Let $f(.)$ be a continuous Lebesgue-density-function with compact support $\mathrm{supp}f=\{x:f(x)\neq0\}$. Let $p(.)$ be a polynomial with degree $k$.
Then the convolution $h:=f\star p$ is an integrable function and can be written as polynomial.
What I tried:
$f\star p(y)=\int_{-\infty}^{+\infty}f(x-y)p(y)dy=\int_{-\infty}^{+\infty}f(y)p(x-y)dy$.
$p=\sum_{m=0}^{k}\alpha_mt^m$. We only consider $p(t)=t^m \forall m=0,\ldots,k$.
So $f\star p(x) =\int_{-\infty}^{+\infty}f(y)(x-y)^m$ which is by the binomial theorem $\sum_{i=1}^{m}x^i{m\choose i}\int_{-\infty}^{\infty}f(y)(-y)^{m-i}$ Where the product of the terms after $x^i$ denote the polynomial coefficient.

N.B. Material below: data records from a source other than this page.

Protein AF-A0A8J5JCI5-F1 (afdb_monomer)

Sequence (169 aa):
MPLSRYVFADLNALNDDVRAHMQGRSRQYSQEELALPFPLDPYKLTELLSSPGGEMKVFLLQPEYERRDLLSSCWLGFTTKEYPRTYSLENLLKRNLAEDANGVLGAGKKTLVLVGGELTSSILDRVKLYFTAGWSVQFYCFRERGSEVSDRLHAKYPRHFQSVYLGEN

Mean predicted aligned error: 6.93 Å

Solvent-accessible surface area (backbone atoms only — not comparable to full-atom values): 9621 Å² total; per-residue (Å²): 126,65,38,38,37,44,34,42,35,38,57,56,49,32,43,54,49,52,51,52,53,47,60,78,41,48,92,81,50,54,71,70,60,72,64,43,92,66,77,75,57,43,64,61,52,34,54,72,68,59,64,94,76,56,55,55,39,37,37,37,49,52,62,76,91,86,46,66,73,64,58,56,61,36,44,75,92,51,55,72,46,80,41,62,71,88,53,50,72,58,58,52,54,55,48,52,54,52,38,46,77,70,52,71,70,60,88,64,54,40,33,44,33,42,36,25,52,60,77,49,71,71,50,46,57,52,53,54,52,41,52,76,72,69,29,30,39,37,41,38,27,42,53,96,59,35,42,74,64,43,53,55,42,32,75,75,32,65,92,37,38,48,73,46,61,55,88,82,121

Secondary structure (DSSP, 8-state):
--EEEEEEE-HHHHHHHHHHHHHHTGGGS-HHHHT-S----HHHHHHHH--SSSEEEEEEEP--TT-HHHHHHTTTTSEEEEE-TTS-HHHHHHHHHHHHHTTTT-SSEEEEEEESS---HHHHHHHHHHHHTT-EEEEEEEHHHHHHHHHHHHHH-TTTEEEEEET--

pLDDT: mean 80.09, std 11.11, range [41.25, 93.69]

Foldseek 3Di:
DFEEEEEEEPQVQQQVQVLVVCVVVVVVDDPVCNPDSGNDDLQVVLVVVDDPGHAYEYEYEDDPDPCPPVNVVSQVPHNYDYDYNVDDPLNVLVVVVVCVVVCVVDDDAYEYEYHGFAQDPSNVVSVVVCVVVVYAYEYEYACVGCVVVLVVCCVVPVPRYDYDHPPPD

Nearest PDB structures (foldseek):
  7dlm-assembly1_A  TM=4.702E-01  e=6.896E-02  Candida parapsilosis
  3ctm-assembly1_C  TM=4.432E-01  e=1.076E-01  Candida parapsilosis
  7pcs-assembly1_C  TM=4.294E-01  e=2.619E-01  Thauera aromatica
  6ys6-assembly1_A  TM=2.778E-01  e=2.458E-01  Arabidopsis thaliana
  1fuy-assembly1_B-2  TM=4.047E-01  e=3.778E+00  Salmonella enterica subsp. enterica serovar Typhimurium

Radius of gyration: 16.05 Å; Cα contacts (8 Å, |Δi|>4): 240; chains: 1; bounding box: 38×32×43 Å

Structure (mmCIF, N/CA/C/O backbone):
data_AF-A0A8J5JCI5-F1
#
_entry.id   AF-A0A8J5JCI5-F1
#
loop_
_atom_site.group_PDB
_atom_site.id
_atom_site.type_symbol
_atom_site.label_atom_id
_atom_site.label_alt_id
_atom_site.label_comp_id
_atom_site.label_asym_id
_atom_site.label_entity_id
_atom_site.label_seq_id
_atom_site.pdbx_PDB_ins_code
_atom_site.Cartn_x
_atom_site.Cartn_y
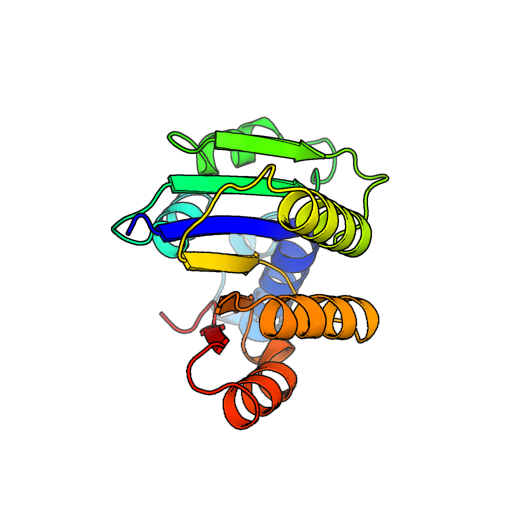_atom_site.Cartn_z
_atom_site.occupancy
_atom_site.B_iso_or_equiv
_atom_site.auth_seq_id
_atom_site.auth_comp_id
_atom_site.auth_asym_id
_atom_site.auth_atom_id
_atom_site.pdbx_PDB_model_num
ATOM 1 N N . MET A 1 1 ? 18.576 -14.011 -6.683 1.00 48.06 1 MET A N 1
ATOM 2 C CA . MET A 1 1 ? 18.599 -12.558 -6.969 1.00 48.06 1 MET A CA 1
ATOM 3 C C . MET A 1 1 ? 17.996 -11.838 -5.779 1.00 48.06 1 MET A C 1
ATOM 5 O O . MET A 1 1 ? 16.982 -12.336 -5.294 1.00 48.06 1 MET A O 1
ATOM 9 N N . PRO A 1 2 ? 18.611 -10.751 -5.287 1.00 57.28 2 PRO A N 1
ATOM 10 C CA . PRO A 1 2 ? 18.086 -10.022 -4.141 1.00 57.28 2 PRO A CA 1
ATOM 11 C C . PRO A 1 2 ? 16.701 -9.457 -4.476 1.00 57.28 2 PRO A C 1
ATOM 13 O O . PRO A 1 2 ? 16.460 -8.979 -5.586 1.00 57.28 2 PRO A O 1
ATOM 16 N N . LEU A 1 3 ? 15.781 -9.604 -3.528 1.00 76.38 3 LEU A N 1
ATOM 17 C CA . LEU A 1 3 ? 14.460 -8.995 -3.566 1.00 76.38 3 LEU A CA 1
ATOM 18 C C . LEU A 1 3 ? 14.594 -7.591 -2.969 1.00 76.38 3 LEU A C 1
ATOM 20 O O . LEU A 1 3 ? 15.154 -7.454 -1.885 1.00 76.38 3 LEU A O 1
ATOM 24 N N . SER A 1 4 ? 14.096 -6.563 -3.648 1.00 86.62 4 SER A N 1
ATOM 25 C CA . SER A 1 4 ? 14.008 -5.213 -3.080 1.00 86.62 4 SER A CA 1
ATOM 26 C C . SER A 1 4 ? 12.547 -4.849 -2.857 1.00 86.62 4 SER A C 1
ATOM 28 O O . SER A 1 4 ? 11.713 -5.008 -3.751 1.00 86.62 4 SER A O 1
ATOM 30 N N . ARG A 1 5 ? 12.229 -4.354 -1.663 1.00 87.19 5 ARG A N 1
ATOM 31 C CA . ARG A 1 5 ? 10.878 -3.946 -1.271 1.00 87.19 5 ARG A CA 1
ATOM 32 C C . ARG A 1 5 ? 10.850 -2.437 -1.075 1.00 87.19 5 ARG A C 1
ATOM 34 O O . ARG A 1 5 ? 11.643 -1.897 -0.307 1.00 87.19 5 ARG A O 1
ATOM 41 N N . TYR A 1 6 ? 9.936 -1.777 -1.773 1.00 88.25 6 TYR A N 1
ATOM 42 C CA . TYR A 1 6 ? 9.742 -0.332 -1.734 1.00 88.25 6 TYR A CA 1
ATOM 43 C C . TYR A 1 6 ? 8.382 -0.053 -1.112 1.00 88.25 6 TYR A C 1
ATOM 45 O O . TYR A 1 6 ? 7.349 -0.242 -1.754 1.00 88.25 6 TYR A O 1
ATOM 53 N N . VAL A 1 7 ? 8.390 0.332 0.158 1.00 86.88 7 VAL A N 1
ATOM 54 C CA . VAL A 1 7 ? 7.185 0.526 0.964 1.00 86.88 7 VAL A CA 1
ATOM 55 C C . VAL A 1 7 ? 6.784 1.983 0.903 1.00 86.88 7 VAL A C 1
ATOM 57 O O . VAL A 1 7 ? 7.559 2.834 1.311 1.00 86.88 7 VAL A O 1
ATOM 60 N N . PHE A 1 8 ? 5.582 2.270 0.427 1.00 87.12 8 PHE A N 1
ATOM 61 C CA . PHE A 1 8 ? 4.982 3.596 0.462 1.00 87.12 8 PHE A CA 1
ATOM 62 C C . PHE A 1 8 ? 3.798 3.540 1.414 1.00 87.12 8 PHE A C 1
ATOM 64 O O . PHE A 1 8 ? 2.806 2.860 1.141 1.00 87.12 8 PHE A O 1
ATOM 71 N N . ALA A 1 9 ? 3.937 4.227 2.544 1.00 81.88 9 ALA A N 1
ATOM 72 C CA . ALA A 1 9 ? 2.928 4.240 3.588 1.00 81.88 9 ALA A CA 1
ATOM 73 C C . ALA A 1 9 ? 2.268 5.617 3.686 1.00 81.88 9 ALA A C 1
ATOM 75 O O . ALA A 1 9 ? 2.932 6.617 3.976 1.00 81.88 9 ALA A O 1
ATOM 76 N N . ASP A 1 10 ? 0.955 5.645 3.466 1.00 83.00 10 ASP A N 1
ATOM 77 C CA . ASP A 1 10 ? 0.083 6.756 3.827 1.00 83.00 10 ASP A CA 1
ATOM 78 C C . ASP A 1 10 ? -0.536 6.462 5.196 1.00 83.00 10 ASP A C 1
ATOM 80 O O . ASP A 1 10 ? -1.596 5.846 5.326 1.00 83.00 10 ASP A O 1
ATOM 84 N N . LEU A 1 11 ? 0.194 6.852 6.241 1.00 78.81 11 LEU A N 1
ATOM 85 C CA . LEU A 1 11 ? -0.193 6.574 7.622 1.00 78.81 11 LEU A CA 1
ATOM 86 C C . LEU A 1 11 ? -1.411 7.388 8.066 1.00 78.81 11 LEU A C 1
ATOM 88 O O . LEU A 1 11 ? -2.106 6.955 8.979 1.00 78.81 11 LEU A O 1
ATOM 92 N N . ASN A 1 12 ? -1.686 8.529 7.427 1.00 78.94 12 ASN A N 1
ATOM 93 C CA . ASN A 1 12 ? -2.880 9.317 7.722 1.00 78.94 12 ASN A CA 1
ATOM 94 C C . ASN A 1 12 ? -4.120 8.593 7.193 1.00 78.94 12 ASN A C 1
ATOM 96 O O . ASN A 1 12 ? -5.026 8.304 7.969 1.00 78.94 12 ASN A O 1
ATOM 100 N N . ALA A 1 13 ? -4.108 8.208 5.911 1.00 81.31 13 ALA A N 1
ATOM 101 C CA . ALA A 1 13 ? -5.210 7.459 5.313 1.00 81.31 13 ALA A CA 1
ATOM 102 C C . ALA A 1 13 ? -5.452 6.130 6.042 1.00 81.31 13 ALA A C 1
ATOM 104 O O . ALA A 1 13 ? -6.592 5.759 6.311 1.00 81.31 13 ALA A O 1
ATOM 105 N N . LEU A 1 14 ? -4.373 5.431 6.415 1.00 81.75 14 LEU A N 1
ATOM 106 C CA . LEU A 1 14 ? -4.489 4.210 7.201 1.00 81.75 14 LEU A CA 1
ATOM 107 C C . LEU A 1 14 ? -5.134 4.469 8.569 1.00 81.75 14 LEU A C 1
ATOM 109 O O . LEU A 1 14 ? -5.992 3.703 9.000 1.00 81.75 14 LEU A O 1
ATOM 113 N N . ASN A 1 15 ? -4.716 5.527 9.263 1.00 81.31 15 ASN A N 1
ATOM 114 C CA . ASN A 1 15 ? -5.247 5.868 10.575 1.00 81.31 15 ASN A CA 1
ATOM 115 C C . ASN A 1 15 ? -6.737 6.206 10.528 1.00 81.31 15 ASN A C 1
ATOM 117 O O . ASN A 1 15 ? -7.494 5.750 11.384 1.00 81.31 15 ASN A O 1
ATOM 121 N N . ASP A 1 16 ? -7.158 6.971 9.523 1.00 83.88 16 ASP A N 1
ATOM 122 C CA . ASP A 1 16 ? -8.564 7.314 9.318 1.00 83.88 16 ASP A CA 1
ATOM 123 C C . ASP A 1 16 ? -9.417 6.053 9.144 1.00 83.88 16 ASP A C 1
ATOM 125 O O . ASP A 1 16 ? -10.488 5.939 9.745 1.00 83.88 16 ASP A O 1
ATOM 129 N N . ASP A 1 17 ? -8.904 5.061 8.414 1.00 85.19 17 ASP A N 1
ATOM 130 C CA . ASP A 1 17 ? -9.572 3.773 8.250 1.00 85.19 17 ASP A CA 1
ATOM 131 C C . ASP A 1 17 ? -9.615 2.946 9.538 1.00 85.19 17 ASP A C 1
ATOM 133 O O . ASP A 1 17 ? -10.669 2.393 9.856 1.00 85.19 17 ASP A O 1
ATOM 137 N N . VAL A 1 18 ? -8.534 2.897 10.329 1.00 83.69 18 VAL A N 1
ATOM 138 C CA . VAL A 1 18 ? -8.566 2.222 11.643 1.00 83.69 18 VAL A CA 1
ATOM 139 C C . VAL A 1 18 ? -9.601 2.875 12.550 1.00 83.69 18 VAL A C 1
ATOM 141 O O . VAL A 1 18 ? -10.383 2.186 13.204 1.00 83.69 18 VAL A O 1
ATOM 144 N N . ARG A 1 19 ? -9.648 4.209 12.584 1.00 84.94 19 ARG A N 1
ATOM 145 C CA . ARG A 1 19 ? -10.617 4.934 13.409 1.00 84.94 19 ARG A CA 1
ATOM 146 C C . ARG A 1 19 ? -12.040 4.673 12.942 1.00 84.94 19 ARG A C 1
ATOM 148 O O . ARG A 1 19 ? -12.891 4.386 13.777 1.00 84.94 19 ARG A O 1
ATOM 155 N N . ALA A 1 20 ? -12.300 4.716 11.637 1.00 85.56 20 ALA A N 1
ATOM 156 C CA . ALA A 1 20 ? -13.610 4.383 11.085 1.00 85.56 20 ALA A CA 1
ATOM 157 C C . ALA A 1 20 ? -14.029 2.948 11.451 1.00 85.56 20 ALA A C 1
ATOM 159 O O . ALA A 1 20 ? -15.155 2.731 11.900 1.00 85.56 20 ALA A O 1
ATOM 160 N N . HIS A 1 21 ? -13.103 1.993 11.345 1.00 85.31 21 HIS A N 1
ATOM 161 C CA . HIS A 1 21 ? -13.317 0.599 11.719 1.00 85.31 21 HIS A CA 1
ATOM 162 C C . HIS A 1 21 ? -13.661 0.436 13.206 1.00 85.31 21 HIS A C 1
ATOM 164 O O . HIS A 1 21 ? -14.657 -0.204 13.553 1.00 85.31 21 HIS A O 1
ATOM 170 N N . MET A 1 22 ? -12.873 1.053 14.092 1.00 86.75 22 MET A N 1
ATOM 171 C CA . MET A 1 22 ? -13.106 0.999 15.537 1.00 86.75 22 MET A CA 1
ATOM 172 C C . MET A 1 22 ? -14.432 1.655 15.925 1.00 86.75 22 MET A C 1
ATOM 174 O O . MET A 1 22 ? -15.184 1.101 16.723 1.00 86.75 22 MET A O 1
ATOM 178 N N . GLN A 1 23 ? -14.766 2.798 15.321 1.00 86.44 23 GLN A N 1
ATOM 179 C CA . GLN A 1 23 ? -16.032 3.497 15.561 1.00 86.44 23 GLN A CA 1
ATOM 180 C C . GLN A 1 23 ? -17.241 2.669 15.099 1.00 86.44 23 GLN A C 1
ATOM 182 O O . GLN A 1 23 ? -18.228 2.558 15.830 1.00 86.44 23 GLN A O 1
ATOM 187 N N . GLY A 1 24 ? -17.147 2.011 13.938 1.00 85.56 24 GLY A N 1
ATOM 188 C CA . GLY A 1 24 ? -18.174 1.086 13.445 1.00 85.56 24 GLY A CA 1
ATOM 189 C C . GLY A 1 24 ? -18.389 -0.132 14.353 1.00 85.56 24 GLY A C 1
ATOM 190 O O . GLY A 1 24 ? -19.471 -0.721 14.362 1.00 85.56 24 GLY A O 1
ATOM 191 N N . ARG A 1 25 ? -17.387 -0.480 15.167 1.00 85.81 25 ARG A N 1
ATOM 192 C CA . ARG A 1 25 ? -17.395 -1.598 16.122 1.00 85.81 25 ARG A CA 1
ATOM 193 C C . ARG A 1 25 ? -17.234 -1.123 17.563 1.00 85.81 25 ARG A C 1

So $f \star p$ is a polynomial.
Now I want to show that $f \star p$ is integrable.
The support is compact so we can reach the maximum of p$\max_{x \in \mathrm{supp} f}p(x)=:K<\infty$
$\int_{-\infty}^{+\infty}\int_{-\infty}^{+\infty}f(x-y)p(y)dydx=\int_{-\infty}^{\infty}\int_{supp f}f(x-y)p(y)dydx\le\int_{-\infty}^{+\infty}\int_{\mathrm{supp} f}f(x-y)Kdydx$.
Since $f$ is a density function
$\int_{-\infty}^{+\infty}\int_{\mathrm{supp} f}f(x-y)dydx\le1$ (I'm not sure about that)
So $\int_{-\infty}^{+\infty}(f\star p)(x)dx\le K<\infty$
No, $f*g$ need not be integrable. Let $f=1$ on $[0,1],$ $f=0$ elsewhere. Let $p(y)=y.$ Then
$$f*p(x) = \int_0^1 1\cdot(x-y)\,dy = x-1/2.$$
The function on the right is not integrable on $\mathbb R.$